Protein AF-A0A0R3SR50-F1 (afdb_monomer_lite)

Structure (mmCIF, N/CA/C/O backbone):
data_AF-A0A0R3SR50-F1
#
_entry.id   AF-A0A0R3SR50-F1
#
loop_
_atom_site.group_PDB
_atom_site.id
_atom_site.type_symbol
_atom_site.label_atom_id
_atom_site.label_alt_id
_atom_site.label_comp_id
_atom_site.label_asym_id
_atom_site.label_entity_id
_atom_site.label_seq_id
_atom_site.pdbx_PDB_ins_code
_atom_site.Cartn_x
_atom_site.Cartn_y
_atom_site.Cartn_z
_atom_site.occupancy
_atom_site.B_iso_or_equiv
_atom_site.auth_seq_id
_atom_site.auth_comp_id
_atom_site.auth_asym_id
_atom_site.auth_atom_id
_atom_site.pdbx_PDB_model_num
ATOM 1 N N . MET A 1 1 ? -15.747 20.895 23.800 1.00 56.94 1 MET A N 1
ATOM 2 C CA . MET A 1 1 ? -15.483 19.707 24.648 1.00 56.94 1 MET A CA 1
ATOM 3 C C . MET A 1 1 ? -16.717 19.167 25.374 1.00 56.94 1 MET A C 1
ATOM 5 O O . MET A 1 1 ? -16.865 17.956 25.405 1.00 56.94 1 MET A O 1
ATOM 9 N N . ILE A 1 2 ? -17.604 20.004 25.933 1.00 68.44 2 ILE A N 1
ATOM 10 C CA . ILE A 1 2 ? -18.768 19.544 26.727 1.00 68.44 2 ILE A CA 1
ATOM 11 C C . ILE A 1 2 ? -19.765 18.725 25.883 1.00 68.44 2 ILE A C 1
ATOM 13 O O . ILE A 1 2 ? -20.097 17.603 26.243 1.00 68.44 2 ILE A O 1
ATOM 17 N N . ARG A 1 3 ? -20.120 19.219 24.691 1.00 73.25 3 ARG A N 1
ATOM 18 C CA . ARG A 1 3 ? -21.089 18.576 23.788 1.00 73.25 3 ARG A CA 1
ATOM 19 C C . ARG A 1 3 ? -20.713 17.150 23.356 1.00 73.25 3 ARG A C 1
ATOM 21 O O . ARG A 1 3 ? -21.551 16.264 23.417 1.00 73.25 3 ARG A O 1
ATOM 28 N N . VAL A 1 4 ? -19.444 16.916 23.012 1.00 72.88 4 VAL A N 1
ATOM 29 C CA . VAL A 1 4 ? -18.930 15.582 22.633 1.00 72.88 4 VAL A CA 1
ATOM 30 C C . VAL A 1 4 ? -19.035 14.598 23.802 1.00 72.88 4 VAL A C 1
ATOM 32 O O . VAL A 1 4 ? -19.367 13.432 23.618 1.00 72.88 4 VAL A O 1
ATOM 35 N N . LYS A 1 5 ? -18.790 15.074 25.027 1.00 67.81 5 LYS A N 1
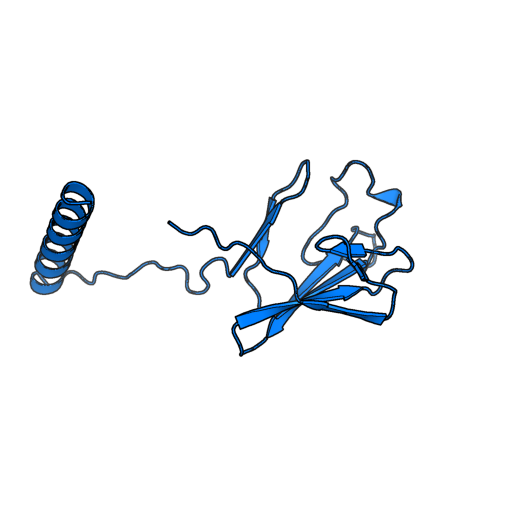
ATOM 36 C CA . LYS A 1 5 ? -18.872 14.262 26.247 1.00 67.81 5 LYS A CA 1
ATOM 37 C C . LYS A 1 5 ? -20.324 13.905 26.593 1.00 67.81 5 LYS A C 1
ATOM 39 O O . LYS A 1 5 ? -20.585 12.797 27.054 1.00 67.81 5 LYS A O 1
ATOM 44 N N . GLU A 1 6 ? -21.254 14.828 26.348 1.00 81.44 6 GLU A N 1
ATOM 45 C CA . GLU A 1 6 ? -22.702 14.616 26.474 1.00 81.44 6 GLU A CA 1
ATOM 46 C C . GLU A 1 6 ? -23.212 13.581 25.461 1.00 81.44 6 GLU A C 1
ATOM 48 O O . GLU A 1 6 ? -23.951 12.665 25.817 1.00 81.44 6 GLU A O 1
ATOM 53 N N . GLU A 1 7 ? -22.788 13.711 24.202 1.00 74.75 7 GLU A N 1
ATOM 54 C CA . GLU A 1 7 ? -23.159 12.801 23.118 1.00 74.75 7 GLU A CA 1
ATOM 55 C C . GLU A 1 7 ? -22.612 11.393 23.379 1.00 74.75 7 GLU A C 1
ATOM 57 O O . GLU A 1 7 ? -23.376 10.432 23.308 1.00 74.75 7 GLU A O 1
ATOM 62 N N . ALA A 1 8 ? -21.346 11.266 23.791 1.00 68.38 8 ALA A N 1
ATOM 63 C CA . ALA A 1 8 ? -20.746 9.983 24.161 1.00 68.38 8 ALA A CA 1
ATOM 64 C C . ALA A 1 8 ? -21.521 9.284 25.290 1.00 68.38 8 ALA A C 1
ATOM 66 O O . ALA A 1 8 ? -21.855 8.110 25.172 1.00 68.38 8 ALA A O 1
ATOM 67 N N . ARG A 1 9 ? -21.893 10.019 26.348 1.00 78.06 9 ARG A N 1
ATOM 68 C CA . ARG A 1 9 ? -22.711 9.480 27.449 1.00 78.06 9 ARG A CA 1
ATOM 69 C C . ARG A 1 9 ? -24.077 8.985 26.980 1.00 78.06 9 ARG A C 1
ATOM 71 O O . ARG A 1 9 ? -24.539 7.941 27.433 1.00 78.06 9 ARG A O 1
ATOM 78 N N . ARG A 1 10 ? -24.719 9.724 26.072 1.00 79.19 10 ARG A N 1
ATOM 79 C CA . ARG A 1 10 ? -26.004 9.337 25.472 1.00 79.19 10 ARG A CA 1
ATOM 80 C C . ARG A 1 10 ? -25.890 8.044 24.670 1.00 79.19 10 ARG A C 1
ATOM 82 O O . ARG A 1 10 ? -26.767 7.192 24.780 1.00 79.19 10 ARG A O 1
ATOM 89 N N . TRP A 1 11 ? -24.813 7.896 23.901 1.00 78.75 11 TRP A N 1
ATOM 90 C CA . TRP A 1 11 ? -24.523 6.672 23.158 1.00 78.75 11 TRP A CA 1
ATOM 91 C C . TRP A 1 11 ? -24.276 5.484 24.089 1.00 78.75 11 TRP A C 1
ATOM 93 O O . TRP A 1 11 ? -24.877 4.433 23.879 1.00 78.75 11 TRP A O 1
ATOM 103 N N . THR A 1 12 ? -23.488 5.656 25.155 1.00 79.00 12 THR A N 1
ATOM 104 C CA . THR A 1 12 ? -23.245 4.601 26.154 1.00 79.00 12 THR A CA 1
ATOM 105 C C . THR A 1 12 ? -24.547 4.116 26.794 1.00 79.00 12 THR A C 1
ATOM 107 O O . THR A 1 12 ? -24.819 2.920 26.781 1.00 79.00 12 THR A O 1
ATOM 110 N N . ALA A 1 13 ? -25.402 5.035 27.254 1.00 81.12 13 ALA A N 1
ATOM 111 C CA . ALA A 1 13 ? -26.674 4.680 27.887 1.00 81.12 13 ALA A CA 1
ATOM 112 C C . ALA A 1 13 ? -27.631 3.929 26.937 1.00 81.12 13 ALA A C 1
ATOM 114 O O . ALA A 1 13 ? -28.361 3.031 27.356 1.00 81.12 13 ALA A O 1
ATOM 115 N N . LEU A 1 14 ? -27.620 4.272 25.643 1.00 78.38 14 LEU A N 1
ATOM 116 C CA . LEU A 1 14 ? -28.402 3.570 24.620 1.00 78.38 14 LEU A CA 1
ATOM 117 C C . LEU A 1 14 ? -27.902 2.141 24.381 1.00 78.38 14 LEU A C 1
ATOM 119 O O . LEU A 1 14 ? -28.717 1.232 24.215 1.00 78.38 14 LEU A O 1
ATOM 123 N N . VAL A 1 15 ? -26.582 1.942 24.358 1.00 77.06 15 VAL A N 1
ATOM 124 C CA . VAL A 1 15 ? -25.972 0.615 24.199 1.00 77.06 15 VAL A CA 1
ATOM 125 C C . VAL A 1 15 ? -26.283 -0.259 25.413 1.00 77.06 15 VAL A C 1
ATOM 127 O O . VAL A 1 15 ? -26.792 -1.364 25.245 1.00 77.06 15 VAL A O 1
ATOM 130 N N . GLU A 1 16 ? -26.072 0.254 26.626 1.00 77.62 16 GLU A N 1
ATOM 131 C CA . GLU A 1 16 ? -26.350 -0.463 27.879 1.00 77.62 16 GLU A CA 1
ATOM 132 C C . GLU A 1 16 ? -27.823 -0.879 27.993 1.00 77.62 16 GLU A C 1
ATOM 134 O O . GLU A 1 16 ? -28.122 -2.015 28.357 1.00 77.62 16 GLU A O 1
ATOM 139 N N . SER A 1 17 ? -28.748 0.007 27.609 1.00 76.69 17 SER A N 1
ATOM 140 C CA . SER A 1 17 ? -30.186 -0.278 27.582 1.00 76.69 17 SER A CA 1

━━━

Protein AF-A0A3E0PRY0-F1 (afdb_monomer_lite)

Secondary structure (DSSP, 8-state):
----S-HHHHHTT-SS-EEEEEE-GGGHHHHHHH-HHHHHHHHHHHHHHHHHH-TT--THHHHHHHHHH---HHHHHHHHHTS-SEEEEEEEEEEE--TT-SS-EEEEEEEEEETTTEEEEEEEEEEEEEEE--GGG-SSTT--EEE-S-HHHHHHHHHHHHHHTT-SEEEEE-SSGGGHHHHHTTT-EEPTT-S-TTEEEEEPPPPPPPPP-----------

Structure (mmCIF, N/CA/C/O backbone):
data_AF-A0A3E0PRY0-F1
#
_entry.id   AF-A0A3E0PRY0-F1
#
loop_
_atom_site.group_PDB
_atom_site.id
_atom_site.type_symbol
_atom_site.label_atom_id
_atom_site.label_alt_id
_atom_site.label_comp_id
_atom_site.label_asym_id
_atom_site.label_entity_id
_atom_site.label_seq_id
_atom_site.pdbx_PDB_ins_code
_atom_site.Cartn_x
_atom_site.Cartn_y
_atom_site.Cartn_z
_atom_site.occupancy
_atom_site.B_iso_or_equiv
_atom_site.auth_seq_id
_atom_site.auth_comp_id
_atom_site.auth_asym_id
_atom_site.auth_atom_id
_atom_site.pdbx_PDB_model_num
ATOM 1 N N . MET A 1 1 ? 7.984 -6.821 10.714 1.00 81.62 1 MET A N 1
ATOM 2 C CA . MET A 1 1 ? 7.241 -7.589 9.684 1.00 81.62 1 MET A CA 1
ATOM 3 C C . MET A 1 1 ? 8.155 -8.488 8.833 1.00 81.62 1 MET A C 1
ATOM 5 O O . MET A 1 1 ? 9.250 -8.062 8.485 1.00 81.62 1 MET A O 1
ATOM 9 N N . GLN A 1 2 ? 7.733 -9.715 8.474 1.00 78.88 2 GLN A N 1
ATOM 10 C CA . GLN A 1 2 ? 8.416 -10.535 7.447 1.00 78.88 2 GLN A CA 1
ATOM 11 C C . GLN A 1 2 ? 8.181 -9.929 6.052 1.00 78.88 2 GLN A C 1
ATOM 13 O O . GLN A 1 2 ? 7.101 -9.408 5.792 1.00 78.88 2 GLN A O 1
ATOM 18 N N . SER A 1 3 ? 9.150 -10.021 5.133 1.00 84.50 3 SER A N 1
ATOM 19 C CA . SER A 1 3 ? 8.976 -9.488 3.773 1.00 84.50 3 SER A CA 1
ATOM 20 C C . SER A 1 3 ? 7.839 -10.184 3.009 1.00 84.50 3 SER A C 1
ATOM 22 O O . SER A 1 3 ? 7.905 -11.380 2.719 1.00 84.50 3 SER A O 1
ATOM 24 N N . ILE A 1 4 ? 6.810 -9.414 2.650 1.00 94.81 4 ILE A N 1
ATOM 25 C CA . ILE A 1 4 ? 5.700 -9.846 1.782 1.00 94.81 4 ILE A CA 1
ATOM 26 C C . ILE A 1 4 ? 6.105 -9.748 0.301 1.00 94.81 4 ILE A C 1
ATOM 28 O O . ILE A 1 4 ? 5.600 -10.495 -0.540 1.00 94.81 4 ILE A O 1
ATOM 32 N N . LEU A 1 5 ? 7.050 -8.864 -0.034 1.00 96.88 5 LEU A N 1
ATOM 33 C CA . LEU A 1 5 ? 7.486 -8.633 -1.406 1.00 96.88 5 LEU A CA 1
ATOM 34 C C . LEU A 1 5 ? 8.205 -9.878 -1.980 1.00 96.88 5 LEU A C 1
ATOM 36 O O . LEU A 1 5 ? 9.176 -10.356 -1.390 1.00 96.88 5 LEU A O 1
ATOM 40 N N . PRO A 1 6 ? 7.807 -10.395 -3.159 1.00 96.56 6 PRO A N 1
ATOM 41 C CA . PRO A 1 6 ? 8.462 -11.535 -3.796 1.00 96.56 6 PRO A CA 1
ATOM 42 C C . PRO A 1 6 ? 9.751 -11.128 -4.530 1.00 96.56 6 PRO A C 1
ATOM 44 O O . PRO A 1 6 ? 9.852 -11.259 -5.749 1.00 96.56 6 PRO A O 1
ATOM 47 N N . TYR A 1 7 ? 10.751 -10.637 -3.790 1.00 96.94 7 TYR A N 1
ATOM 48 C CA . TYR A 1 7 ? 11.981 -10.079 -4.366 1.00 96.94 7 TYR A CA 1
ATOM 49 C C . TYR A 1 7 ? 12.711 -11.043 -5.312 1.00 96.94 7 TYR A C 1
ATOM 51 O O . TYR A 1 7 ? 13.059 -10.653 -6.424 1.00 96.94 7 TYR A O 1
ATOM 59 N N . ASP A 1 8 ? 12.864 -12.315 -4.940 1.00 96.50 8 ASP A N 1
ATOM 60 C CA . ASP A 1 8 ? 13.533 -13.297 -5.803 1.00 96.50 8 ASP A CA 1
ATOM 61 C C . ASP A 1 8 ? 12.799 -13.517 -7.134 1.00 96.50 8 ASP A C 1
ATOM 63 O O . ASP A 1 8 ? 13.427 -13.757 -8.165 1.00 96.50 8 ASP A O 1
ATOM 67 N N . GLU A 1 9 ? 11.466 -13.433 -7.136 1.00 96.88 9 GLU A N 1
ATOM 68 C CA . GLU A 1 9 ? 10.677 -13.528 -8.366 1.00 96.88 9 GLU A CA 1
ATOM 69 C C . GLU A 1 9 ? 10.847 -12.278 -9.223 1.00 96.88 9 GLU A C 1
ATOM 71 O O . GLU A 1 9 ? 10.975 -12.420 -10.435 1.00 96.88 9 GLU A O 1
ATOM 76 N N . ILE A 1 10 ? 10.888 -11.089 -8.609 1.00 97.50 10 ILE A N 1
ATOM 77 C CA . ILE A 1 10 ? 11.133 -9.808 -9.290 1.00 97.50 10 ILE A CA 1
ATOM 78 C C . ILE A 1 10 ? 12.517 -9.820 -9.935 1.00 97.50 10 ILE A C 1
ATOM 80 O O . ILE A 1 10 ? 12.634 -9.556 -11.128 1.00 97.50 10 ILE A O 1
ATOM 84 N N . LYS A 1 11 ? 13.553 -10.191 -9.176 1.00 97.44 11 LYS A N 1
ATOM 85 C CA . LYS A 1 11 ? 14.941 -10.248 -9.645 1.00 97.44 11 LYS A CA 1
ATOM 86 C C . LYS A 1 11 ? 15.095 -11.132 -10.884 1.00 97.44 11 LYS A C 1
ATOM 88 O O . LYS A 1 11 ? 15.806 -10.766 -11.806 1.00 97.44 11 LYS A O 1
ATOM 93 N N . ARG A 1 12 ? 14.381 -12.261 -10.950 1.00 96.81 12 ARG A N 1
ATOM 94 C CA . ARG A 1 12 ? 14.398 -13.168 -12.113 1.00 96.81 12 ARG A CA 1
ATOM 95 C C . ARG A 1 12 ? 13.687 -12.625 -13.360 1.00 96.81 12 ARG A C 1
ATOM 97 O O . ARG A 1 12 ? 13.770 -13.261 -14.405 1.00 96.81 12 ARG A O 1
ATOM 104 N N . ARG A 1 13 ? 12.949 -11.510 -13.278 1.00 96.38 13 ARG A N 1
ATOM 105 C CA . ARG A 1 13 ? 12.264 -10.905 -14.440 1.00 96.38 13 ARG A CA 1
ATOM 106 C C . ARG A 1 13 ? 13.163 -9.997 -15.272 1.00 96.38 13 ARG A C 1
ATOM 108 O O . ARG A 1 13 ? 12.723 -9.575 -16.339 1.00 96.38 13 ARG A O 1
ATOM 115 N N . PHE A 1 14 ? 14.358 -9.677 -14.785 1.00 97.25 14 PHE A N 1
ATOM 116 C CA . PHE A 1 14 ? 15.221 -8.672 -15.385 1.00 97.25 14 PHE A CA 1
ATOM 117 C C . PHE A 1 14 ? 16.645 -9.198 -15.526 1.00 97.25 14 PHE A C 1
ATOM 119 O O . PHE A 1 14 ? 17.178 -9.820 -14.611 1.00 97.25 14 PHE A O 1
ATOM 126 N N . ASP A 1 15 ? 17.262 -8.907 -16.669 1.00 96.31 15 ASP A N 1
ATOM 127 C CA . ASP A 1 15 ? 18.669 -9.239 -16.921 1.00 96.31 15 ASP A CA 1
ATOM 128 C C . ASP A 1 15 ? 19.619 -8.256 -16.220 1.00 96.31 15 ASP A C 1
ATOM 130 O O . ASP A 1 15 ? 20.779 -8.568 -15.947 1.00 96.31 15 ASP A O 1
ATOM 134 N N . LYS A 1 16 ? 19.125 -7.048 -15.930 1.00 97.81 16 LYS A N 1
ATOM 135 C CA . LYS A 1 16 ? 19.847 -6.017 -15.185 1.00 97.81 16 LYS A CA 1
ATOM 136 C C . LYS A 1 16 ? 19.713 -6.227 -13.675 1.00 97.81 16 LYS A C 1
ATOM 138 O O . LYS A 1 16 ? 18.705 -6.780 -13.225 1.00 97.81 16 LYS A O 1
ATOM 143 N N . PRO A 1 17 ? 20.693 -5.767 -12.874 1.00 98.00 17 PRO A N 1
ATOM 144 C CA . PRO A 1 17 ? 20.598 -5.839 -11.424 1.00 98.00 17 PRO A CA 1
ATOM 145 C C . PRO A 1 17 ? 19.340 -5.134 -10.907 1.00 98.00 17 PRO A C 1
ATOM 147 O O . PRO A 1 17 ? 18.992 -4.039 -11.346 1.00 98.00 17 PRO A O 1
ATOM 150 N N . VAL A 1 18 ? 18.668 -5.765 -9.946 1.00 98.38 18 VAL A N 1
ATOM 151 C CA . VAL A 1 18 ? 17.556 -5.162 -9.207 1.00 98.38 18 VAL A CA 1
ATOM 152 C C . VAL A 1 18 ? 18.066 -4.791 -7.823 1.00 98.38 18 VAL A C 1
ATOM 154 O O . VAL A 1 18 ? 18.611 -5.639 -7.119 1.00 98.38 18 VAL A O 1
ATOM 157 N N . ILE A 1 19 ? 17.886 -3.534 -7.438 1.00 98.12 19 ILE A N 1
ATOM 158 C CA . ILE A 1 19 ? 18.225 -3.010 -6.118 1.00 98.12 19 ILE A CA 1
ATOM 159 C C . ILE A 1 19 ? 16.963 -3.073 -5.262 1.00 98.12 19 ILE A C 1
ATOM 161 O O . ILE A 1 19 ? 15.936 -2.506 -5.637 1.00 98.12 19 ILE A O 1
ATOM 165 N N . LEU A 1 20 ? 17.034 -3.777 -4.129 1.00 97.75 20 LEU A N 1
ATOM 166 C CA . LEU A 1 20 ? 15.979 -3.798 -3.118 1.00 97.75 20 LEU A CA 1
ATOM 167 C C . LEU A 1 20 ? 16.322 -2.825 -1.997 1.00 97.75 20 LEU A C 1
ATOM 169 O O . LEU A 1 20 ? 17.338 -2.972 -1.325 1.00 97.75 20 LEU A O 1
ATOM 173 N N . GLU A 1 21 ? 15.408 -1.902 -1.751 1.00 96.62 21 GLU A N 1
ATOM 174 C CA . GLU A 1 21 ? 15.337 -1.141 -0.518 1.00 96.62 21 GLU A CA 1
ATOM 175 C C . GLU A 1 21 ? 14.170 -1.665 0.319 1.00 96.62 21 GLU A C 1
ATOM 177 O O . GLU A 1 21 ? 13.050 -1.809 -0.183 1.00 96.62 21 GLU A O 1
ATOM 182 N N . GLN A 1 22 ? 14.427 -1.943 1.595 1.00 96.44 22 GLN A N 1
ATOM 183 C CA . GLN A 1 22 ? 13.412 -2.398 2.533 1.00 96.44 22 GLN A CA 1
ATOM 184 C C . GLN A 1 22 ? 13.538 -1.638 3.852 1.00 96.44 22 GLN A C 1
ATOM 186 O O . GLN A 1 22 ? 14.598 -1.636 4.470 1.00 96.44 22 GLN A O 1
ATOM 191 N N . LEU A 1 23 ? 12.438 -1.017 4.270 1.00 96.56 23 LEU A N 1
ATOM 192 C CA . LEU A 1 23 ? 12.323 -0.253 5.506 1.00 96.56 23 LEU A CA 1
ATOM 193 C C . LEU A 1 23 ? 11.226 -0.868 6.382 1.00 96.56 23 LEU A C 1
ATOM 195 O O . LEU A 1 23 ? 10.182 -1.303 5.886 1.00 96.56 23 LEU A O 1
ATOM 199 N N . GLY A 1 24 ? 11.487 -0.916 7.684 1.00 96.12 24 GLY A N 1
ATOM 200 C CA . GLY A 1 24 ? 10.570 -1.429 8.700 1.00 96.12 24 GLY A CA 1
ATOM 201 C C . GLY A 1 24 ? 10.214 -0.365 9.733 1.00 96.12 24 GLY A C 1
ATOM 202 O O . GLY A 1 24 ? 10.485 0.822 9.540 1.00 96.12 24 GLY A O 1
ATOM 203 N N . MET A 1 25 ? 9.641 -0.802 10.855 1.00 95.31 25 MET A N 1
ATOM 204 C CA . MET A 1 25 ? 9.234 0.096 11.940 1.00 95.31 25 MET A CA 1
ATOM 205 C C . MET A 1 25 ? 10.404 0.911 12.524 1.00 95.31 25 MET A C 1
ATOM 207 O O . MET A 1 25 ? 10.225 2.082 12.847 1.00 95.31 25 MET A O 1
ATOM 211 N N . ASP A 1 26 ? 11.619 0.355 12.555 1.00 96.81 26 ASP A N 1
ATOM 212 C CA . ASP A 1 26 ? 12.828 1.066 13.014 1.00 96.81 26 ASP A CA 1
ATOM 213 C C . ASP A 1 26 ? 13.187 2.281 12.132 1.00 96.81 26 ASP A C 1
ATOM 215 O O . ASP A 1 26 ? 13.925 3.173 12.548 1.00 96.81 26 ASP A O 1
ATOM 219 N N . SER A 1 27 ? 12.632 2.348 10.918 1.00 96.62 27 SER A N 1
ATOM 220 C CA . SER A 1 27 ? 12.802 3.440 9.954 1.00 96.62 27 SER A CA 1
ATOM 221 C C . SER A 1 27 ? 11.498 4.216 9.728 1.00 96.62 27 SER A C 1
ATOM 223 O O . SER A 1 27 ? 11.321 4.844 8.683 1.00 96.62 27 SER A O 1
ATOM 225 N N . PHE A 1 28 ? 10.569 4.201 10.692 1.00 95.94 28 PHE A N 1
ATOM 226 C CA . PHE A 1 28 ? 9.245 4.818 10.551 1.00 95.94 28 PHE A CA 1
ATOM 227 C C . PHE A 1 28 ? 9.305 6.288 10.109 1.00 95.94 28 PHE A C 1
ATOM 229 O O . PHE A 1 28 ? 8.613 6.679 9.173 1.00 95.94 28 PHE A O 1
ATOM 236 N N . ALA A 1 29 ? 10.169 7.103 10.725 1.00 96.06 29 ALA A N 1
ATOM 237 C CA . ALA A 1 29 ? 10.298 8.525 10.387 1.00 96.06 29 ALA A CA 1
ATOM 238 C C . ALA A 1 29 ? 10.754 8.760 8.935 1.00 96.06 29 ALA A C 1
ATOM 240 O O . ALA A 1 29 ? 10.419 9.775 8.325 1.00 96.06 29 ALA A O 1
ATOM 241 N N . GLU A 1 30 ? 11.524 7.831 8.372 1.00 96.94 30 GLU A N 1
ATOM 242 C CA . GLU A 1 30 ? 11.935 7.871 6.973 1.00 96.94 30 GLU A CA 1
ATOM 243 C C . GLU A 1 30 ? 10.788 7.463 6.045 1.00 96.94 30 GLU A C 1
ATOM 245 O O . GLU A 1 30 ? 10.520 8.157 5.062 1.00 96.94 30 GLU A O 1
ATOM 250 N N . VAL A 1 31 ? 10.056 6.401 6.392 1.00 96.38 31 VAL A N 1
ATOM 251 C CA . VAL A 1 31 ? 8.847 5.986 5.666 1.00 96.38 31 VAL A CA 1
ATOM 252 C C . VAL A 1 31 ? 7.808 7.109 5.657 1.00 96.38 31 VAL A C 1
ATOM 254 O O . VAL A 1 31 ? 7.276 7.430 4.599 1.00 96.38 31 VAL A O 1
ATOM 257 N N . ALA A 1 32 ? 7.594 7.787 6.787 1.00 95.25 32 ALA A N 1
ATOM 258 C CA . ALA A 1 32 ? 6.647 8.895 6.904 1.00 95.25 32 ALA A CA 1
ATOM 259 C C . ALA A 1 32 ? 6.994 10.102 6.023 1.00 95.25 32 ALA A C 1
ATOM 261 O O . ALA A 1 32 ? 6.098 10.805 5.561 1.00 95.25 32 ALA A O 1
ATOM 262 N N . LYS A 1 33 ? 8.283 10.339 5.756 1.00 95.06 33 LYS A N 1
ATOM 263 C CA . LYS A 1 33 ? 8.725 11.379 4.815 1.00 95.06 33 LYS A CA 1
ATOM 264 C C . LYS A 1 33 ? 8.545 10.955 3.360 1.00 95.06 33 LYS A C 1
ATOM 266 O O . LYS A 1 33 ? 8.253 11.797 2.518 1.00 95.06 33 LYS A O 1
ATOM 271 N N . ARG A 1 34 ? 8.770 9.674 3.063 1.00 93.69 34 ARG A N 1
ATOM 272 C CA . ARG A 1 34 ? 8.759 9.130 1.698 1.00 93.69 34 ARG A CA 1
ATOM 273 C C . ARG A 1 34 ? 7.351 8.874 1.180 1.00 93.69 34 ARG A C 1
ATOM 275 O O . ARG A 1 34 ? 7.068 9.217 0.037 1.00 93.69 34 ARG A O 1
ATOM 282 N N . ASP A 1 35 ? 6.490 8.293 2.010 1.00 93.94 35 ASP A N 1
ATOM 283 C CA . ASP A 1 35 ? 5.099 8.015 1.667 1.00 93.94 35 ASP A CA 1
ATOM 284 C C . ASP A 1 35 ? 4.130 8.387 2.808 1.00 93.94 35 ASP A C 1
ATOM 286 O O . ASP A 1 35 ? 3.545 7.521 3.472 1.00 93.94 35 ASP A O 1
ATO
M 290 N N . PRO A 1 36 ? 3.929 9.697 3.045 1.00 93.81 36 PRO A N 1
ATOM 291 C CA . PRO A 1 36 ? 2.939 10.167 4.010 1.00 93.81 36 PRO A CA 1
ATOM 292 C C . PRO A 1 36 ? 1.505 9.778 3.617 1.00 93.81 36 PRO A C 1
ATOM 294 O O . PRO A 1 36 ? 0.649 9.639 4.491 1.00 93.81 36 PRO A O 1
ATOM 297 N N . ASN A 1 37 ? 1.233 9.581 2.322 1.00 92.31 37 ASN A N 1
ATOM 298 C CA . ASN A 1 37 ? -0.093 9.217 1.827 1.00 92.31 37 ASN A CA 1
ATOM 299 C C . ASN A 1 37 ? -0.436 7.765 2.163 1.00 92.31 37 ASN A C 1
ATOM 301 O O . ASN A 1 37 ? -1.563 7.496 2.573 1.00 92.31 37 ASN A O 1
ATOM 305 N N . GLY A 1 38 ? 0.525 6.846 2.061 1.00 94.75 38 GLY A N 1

━━━

WORK REQUEST »
What you give back should be exactly the lines of the data above from the line with "ATOM 283 C CA" through the line with "M 290 N N .", both of those included, and nothing more.

RESPONSE TO THIS TASK »
ATOM 283 C CA . ASP A 1 35 ? 5.099 8.015 1.667 1.00 93.94 35 ASP A CA 1
ATOM 284 C C . ASP A 1 35 ? 4.130 8.387 2.808 1.00 93.94 35 ASP A C 1
ATOM 286 O O . ASP A 1 35 ? 3.545 7.521 3.472 1.00 93.94 35 ASP A O 1
ATO
M 290 N N . PRO A 1 36 ? 3.929 9.697 3.045 1.00 93.81 36 PRO A N 1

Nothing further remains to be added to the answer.